Ti-6Al-4V alloy have been used for dental implant because of its excellent biocompatibility, corrosion resistance, and mechanical properties. However, the integration of such implant in bone was not in good condition to achieve improved osseointergraiton. For solving this problem, calcium phosphate (CaP) has been applied as coating materials on Ti alloy implants for hard tissue applications because its chemical similarity to the inorganic component of human bone, capability of conducting bone formation and strong affinity to the surrounding bone tissue. Various metallic elements, such as strontium (Sr), magnesium (Mg), zinc (Zn), sodium (Na), silicon (Si), silver (Ag), and yttrium (Y) are known to play an important role in the bone formation and also affect bone mineral characteristics, such as crystallinity, degradation behavior, and mechanical properties. Especially, Zn is essential for the growth of the human and Zn coating has a major impact on the improvement of corrosion resistance.
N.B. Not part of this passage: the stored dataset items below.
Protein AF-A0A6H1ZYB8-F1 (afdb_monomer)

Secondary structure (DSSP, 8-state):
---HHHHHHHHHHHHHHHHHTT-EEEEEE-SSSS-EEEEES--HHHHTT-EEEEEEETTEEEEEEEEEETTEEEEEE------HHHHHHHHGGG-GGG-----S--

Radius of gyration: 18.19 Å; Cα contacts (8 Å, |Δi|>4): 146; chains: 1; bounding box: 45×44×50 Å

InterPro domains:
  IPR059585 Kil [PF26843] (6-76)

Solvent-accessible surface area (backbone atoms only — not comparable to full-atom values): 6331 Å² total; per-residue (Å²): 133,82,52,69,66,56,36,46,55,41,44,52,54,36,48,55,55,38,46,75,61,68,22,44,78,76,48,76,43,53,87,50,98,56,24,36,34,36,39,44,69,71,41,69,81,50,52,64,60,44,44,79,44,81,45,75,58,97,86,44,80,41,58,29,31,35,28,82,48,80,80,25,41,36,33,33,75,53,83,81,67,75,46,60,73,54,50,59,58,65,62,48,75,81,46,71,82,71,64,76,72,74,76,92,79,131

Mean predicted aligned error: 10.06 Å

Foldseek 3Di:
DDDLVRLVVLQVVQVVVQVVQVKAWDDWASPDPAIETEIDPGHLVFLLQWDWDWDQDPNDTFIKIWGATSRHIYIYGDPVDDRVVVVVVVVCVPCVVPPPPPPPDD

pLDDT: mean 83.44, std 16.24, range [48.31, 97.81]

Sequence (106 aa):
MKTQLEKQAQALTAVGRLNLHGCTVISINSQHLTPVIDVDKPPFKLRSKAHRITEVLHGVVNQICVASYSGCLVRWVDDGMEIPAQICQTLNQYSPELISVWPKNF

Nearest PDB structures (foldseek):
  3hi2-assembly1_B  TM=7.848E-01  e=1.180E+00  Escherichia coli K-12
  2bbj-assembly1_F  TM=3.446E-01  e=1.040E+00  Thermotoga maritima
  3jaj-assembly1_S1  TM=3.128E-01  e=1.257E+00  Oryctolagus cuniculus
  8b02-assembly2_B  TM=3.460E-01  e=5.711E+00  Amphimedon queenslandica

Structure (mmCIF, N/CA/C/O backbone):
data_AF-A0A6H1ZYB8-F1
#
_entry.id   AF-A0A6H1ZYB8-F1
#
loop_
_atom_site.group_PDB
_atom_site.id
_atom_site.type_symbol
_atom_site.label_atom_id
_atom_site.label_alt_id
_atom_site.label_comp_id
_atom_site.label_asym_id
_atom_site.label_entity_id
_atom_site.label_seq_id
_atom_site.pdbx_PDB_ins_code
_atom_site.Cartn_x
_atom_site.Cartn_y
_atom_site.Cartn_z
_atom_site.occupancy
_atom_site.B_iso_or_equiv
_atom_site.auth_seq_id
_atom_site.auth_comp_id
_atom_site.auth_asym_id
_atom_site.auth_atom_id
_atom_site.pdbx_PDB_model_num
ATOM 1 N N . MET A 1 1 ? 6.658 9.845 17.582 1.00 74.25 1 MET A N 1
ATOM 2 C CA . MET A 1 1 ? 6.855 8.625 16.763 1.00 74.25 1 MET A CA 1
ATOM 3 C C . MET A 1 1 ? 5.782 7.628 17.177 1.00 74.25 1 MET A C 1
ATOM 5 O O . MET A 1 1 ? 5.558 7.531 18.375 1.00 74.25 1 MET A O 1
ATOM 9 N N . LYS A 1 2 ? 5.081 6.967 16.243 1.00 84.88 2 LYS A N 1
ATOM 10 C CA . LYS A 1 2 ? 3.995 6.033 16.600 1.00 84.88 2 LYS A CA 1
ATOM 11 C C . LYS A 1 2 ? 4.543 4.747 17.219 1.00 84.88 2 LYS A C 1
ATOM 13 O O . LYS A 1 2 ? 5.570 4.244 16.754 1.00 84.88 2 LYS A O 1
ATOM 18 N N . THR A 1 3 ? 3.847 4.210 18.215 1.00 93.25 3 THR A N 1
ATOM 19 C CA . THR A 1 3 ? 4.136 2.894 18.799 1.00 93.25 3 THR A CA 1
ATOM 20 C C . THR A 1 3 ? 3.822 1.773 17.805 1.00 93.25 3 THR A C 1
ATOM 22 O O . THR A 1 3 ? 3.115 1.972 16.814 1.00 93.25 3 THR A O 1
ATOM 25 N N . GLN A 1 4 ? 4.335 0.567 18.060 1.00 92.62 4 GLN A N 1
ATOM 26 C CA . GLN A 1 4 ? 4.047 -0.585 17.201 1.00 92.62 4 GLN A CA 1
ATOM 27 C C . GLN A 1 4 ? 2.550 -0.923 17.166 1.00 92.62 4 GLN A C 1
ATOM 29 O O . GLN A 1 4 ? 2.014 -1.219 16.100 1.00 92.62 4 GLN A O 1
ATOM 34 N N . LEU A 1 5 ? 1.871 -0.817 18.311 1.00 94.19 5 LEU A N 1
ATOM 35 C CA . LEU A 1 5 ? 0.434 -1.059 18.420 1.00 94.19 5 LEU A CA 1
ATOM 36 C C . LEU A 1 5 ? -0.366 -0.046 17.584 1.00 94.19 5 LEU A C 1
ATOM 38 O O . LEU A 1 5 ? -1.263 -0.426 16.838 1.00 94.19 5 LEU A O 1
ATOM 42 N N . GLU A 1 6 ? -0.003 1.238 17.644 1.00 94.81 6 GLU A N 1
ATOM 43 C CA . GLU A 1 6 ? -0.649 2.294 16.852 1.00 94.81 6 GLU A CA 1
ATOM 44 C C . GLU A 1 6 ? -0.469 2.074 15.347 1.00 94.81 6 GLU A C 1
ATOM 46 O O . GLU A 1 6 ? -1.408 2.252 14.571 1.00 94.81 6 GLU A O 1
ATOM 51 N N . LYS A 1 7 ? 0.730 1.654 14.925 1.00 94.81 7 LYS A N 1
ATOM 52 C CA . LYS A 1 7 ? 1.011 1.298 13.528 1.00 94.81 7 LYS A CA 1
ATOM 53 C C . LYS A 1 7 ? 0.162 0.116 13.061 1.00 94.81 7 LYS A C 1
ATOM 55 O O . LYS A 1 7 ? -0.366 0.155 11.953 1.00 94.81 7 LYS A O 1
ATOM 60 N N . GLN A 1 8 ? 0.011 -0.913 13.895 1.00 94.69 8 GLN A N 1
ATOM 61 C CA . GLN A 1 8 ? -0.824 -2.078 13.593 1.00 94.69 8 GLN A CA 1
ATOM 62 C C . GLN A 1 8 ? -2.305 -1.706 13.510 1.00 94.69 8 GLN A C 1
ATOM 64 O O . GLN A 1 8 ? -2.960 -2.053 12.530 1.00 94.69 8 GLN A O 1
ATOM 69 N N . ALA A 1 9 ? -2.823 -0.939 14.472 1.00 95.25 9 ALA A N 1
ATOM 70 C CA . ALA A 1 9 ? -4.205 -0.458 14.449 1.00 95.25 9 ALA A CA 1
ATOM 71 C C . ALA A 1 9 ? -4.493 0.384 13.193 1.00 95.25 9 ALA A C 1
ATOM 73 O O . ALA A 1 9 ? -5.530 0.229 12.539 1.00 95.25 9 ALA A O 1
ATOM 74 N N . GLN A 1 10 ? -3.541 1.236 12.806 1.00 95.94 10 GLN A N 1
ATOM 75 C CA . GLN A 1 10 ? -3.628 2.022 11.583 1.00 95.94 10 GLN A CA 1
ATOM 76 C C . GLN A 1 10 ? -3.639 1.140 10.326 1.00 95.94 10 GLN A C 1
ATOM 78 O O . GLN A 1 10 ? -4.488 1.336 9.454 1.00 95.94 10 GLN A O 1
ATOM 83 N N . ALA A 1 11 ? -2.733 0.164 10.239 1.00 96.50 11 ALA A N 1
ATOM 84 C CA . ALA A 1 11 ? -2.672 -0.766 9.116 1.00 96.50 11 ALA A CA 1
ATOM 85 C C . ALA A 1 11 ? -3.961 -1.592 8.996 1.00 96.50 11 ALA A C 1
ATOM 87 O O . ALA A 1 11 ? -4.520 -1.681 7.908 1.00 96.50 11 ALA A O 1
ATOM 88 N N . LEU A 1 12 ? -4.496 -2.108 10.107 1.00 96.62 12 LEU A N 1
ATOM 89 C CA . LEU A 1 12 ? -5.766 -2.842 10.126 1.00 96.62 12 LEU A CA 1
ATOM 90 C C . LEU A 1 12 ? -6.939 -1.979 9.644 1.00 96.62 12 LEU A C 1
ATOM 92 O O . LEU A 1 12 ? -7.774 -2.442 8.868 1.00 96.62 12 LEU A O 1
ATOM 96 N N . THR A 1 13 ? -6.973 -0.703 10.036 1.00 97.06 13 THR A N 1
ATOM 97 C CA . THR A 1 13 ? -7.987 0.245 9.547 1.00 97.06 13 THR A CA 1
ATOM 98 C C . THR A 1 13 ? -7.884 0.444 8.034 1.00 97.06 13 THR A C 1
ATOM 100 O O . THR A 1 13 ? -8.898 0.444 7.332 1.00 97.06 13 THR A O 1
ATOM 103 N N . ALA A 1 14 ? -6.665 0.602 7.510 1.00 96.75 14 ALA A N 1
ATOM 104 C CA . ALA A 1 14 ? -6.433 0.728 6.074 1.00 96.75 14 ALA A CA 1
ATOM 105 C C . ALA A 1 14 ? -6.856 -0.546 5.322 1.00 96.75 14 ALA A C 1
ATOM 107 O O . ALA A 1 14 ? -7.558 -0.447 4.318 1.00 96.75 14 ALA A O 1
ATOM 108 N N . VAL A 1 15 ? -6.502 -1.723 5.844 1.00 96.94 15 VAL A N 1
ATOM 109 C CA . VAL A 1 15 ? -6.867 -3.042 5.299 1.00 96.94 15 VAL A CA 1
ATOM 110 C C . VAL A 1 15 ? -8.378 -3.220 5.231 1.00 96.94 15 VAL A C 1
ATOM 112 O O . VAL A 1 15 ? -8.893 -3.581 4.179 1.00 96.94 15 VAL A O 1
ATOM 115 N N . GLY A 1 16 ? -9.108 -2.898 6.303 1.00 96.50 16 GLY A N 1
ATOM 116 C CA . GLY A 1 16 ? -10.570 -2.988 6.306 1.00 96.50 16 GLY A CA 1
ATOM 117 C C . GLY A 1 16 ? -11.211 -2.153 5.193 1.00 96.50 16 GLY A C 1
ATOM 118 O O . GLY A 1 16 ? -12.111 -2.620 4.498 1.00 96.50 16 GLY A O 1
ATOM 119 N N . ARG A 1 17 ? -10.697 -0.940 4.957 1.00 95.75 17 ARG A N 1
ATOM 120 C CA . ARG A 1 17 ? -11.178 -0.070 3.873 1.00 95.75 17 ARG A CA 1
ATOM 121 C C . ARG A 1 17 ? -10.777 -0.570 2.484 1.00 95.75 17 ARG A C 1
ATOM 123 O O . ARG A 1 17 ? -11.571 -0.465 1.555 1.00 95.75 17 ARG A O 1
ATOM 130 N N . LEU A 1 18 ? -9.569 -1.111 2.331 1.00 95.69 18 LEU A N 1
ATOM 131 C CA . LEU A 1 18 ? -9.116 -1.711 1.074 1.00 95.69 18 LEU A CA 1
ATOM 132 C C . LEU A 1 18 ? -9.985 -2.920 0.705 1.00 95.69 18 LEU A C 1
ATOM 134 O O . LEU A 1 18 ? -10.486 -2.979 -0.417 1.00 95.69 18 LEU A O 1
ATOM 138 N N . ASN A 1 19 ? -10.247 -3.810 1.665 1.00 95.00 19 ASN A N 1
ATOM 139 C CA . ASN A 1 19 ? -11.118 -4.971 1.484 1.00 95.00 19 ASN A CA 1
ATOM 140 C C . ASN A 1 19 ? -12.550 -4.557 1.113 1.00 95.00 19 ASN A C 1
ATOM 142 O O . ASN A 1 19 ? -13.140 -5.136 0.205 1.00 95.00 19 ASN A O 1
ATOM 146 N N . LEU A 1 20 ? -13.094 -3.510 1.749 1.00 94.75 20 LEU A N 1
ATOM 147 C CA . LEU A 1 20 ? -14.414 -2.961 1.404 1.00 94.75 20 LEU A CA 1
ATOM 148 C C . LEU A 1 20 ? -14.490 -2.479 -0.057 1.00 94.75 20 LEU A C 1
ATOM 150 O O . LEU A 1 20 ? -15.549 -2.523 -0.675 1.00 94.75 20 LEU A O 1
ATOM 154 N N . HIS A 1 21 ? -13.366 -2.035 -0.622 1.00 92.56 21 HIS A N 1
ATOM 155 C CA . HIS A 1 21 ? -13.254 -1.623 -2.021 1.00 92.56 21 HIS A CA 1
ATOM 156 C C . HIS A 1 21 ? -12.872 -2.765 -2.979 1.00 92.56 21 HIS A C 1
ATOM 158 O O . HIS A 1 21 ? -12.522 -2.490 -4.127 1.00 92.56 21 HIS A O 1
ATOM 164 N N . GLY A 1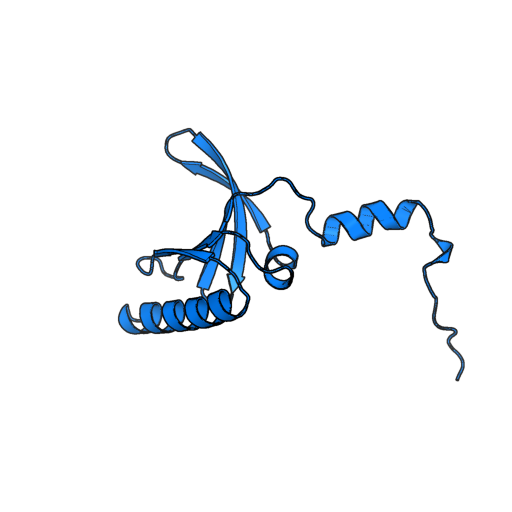 22 ? -12.935 -4.025 -2.534 1.00 90.75 22 GLY A N 1
ATOM 165 C CA . GLY A 1 22 ? -12.635 -5.201 -3.357 1.00 90.75 22 GLY A CA 1
ATOM 166 C C . GLY A 1 22 ? -11.145 -5.417 -3.635 1.00 90.75 22 GLY A C 1
ATOM 167 O O . GLY A 1 22 ? -10.793 -6.204 -4.511 1.00 90.75 22 GLY A O 1
ATOM 168 N N . CYS A 1 23 ? -10.269 -4.720 -2.910 1.00 93.75 23 CYS A N 1
ATOM 169 C CA . CYS A 1 23 ? -8.826 -4.910 -2.992 1.00 93.75 23 CYS A CA 1
ATOM 170 C C . CYS A 1 23 ? -8.428 -6.197 -2.258 1.00 93.75 23 CYS A C 1
ATOM 172 O O . CYS A 1 23 ? -8.970 -6.484 -1.190 1.00 93.75 23 CYS A O 1
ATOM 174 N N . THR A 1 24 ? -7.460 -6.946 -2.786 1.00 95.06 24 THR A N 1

Plasma electrolytic oxidation (PEO) is a promising technology to produce porous and firmly adherent inorganic Zn containing $TiO_2(Zn-TiO_2)$coatings on Ti surface, and the a mount of Zn introduced in to the coatings can be optimized by altering the electrolyte composition. In this study, corrosion behavior of Ti-6Al-4V alloy after plasma electrolytic oxidation in solutions containing Ca, P and Zn were studied by scanning electron microscopy (SEM), AC impedance, and potentiodynamic polarization test. A series of $Zn-TiO_2$ coatings are produced on Ti dental implant using PEO, with the substitution degree, respectively, at 0, 5, 10 and 20%. The potentiodynamic polarization and AC impedance tests for corrosion behaviors were carried out in 0.9% NaCl solution at similar body temperature using a potentiostat with a scan rate of 1.67mV/s and potential range from -1500mV to +2000mV. Also, AC impedance was performed at frequencies ranging from 10MHz to 100kHz for corrosion resistance.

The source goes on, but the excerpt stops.